We can see that the new undo_change_column_type_concurrently works without issues in rolling back this migration:

bundle exec rake db:migrate
git diff db/structure.sql

    +CREATE FUNCTION trigger_eedff3419ee4() RETURNS trigger
    +    LANGUAGE plpgsql
    +    AS $$
    +BEGIN
    +  NEW."title_for_type_change" := NEW."title";
    +  RETURN NEW;
    +END;
    +$$;
    +
     CREATE TABLE audit_events_part_5fc467ac26 (
         ... ... ...
    -    title character varying
    +    title character varying,
    +    title_for_type_change text
     );
    +CREATE TRIGGER trigger_eedff3419ee4 BEFORE INSERT OR UPDATE ON plans FOR EACH ROW EXECUTE PROCEDURE trigger_eedff3419ee4();

bundle exec rake db:rollback
git diff db/structure.sql

 # Nothing - it is the same, back to where we started

Then we introduce an additional migration that does the final cleanup step:

class TestCleanupChangeColumnConcurrently < ActiveRecord::Migration[6.0]
  include Gitlab::Database::MigrationHelpers

  DOWNTIME = false
  disable_ddl_transaction!

  def up
    cleanup_concurrent_column_type_change :plans, :title
  end

  def down
    undo_cleanup_concurrent_column_type_change :plans, :title, :string
  end
end

The final result is what we would expect:

bundle exec rake db:migrate
git diff db/structure.sql

    -    title character varying
    +    title text
     );

Rolling back only the second migration correctly brings us back to where the first one left the schema:

bundle exec rake db:rollback
git diff db/structure.sql

    +CREATE FUNCTION trigger_eedff3419ee4() RETURNS trigger
    +    LANGUAGE plpgsql
    +    AS $$
    +BEGIN
    +  NEW."title_for_type_change" := NEW."title";
    +  RETURN NEW;
    +END;
    +$$;
    +
     CREATE TABLE audit_events_part_5fc467ac26 (
      ... ...
    +    title_for_type_change text,
         title character varying
     );
    +CREATE TRIGGER trigger_eedff3419ee4 BEFORE INSERT OR UPDATE ON plans FOR EACH ROW EXECUTE PROCEDURE trigger_eedff3419ee4();

Not the small inconsistency in the column order for which we can not do that much. But either way, this is an intermediary step that will be either further rolled back or the migration will be retried with the same results.

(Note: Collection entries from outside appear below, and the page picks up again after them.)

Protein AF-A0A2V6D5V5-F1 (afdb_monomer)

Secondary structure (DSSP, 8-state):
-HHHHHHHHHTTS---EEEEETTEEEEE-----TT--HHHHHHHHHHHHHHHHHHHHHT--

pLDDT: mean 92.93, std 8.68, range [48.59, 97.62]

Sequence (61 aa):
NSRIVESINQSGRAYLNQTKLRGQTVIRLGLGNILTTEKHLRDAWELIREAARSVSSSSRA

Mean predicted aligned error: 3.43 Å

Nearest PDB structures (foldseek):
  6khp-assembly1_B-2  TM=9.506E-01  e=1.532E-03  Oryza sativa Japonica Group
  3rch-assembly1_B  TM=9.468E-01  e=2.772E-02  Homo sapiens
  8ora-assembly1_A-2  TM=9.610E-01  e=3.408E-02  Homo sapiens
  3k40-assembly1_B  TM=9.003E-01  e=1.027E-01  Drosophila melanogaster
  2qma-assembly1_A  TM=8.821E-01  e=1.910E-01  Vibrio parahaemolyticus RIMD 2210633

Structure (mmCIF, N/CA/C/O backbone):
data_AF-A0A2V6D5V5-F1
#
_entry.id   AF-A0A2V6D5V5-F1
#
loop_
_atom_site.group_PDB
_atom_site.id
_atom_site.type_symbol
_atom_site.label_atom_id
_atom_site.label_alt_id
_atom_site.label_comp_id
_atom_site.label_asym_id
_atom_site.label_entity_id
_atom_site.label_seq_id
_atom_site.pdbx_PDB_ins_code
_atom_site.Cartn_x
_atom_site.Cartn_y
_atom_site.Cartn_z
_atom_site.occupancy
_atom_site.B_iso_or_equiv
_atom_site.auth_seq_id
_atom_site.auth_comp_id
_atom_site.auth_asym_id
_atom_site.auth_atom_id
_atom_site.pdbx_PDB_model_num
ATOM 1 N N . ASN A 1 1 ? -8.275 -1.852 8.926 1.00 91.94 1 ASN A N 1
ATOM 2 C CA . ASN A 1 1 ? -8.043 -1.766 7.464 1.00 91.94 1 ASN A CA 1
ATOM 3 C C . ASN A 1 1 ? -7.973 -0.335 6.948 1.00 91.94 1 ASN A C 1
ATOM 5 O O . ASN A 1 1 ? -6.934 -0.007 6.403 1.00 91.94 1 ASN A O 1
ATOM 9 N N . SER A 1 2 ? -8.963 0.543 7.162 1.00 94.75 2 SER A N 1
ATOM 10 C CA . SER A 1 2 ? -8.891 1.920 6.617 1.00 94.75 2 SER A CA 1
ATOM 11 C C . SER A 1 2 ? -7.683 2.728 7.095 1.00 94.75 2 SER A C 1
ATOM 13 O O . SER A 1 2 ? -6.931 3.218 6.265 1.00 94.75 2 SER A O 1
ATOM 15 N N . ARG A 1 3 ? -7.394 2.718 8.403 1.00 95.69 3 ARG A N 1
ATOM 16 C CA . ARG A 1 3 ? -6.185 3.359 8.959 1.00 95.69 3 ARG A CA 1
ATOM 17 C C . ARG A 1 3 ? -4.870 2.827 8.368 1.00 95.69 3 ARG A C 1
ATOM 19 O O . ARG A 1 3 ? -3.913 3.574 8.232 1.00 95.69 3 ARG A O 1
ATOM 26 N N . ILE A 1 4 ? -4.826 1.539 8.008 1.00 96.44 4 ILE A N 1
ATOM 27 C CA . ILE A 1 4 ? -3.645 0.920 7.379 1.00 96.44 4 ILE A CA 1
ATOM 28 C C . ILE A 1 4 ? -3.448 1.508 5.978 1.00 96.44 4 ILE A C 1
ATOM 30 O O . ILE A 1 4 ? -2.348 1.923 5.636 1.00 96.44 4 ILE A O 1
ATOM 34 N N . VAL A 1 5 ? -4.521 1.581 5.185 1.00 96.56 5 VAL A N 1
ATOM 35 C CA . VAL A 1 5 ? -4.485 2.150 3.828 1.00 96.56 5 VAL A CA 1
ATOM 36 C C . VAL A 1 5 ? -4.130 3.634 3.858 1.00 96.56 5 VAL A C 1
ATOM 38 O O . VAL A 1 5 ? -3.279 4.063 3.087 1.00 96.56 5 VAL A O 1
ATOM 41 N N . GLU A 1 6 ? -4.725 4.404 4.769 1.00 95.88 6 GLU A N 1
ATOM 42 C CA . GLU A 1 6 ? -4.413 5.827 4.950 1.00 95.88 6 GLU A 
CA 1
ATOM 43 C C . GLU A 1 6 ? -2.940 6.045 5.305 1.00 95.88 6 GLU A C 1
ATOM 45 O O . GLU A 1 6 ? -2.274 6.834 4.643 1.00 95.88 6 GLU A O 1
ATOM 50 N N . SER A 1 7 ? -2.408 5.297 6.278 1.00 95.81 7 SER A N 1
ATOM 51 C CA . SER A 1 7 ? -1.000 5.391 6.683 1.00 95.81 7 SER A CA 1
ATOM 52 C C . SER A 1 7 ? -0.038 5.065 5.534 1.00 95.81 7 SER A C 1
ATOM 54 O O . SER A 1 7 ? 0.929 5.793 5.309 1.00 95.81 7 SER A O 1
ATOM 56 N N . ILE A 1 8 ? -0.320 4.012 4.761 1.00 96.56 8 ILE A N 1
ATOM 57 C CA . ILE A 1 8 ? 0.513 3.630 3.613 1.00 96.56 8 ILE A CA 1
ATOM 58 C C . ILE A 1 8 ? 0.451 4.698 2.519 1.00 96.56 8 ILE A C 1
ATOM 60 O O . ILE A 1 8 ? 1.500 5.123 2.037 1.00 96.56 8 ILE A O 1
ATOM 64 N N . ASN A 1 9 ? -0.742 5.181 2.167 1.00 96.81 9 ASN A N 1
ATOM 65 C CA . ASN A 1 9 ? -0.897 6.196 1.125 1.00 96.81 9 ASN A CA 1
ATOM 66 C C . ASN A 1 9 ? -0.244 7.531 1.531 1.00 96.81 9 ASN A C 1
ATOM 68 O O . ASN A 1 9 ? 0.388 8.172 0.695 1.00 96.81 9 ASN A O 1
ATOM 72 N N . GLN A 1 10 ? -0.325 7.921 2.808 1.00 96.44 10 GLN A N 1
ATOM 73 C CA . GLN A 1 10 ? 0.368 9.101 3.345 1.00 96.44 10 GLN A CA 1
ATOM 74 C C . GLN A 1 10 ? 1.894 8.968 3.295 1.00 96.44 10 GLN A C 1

Finally, rolling the first migration also brings the schema back to where it was initially, with the correct initial type for the starting column:

bundle exec rake db:rollback
git diff db/structure.sql

 # Nothing - it is the same, back to where we started

(Not an) Important Disclaimer Section (anymore)

The following have been addressed by following @pbair's suggestion and changing the order that we do the operations inside undo_cleanup_concurrent_column_type_change.

undo_cleanup_concurrent_column_type_change should be safe and without any risks of leaving the database schema with inconsistencies.

I am leaving the rest of this section as it was as there are comments referencing it:


While the newly introduced migration helpers highly reduce the probability of an inconsistent schema in the database and they allow us to properly roll back to the original column while also using type cast functions, they still have a shortcoming in the case a rollback fails:

undo_cleanup_concurrent_column_type_change has to rename the final column back to a temporary one and then recreate the original column by using create_column_from. At a high level, it has to do the following 3 operations:

undo_cleanup_concurrent_column_type_change(..)
  1. Rename the final column back to a temp one: rename_column(table, column, temp_column)
  2. Recreate the original column: create_column_from(table, temp_column, column, ... )
  3. install_rename_triggers(table, column, temp_column)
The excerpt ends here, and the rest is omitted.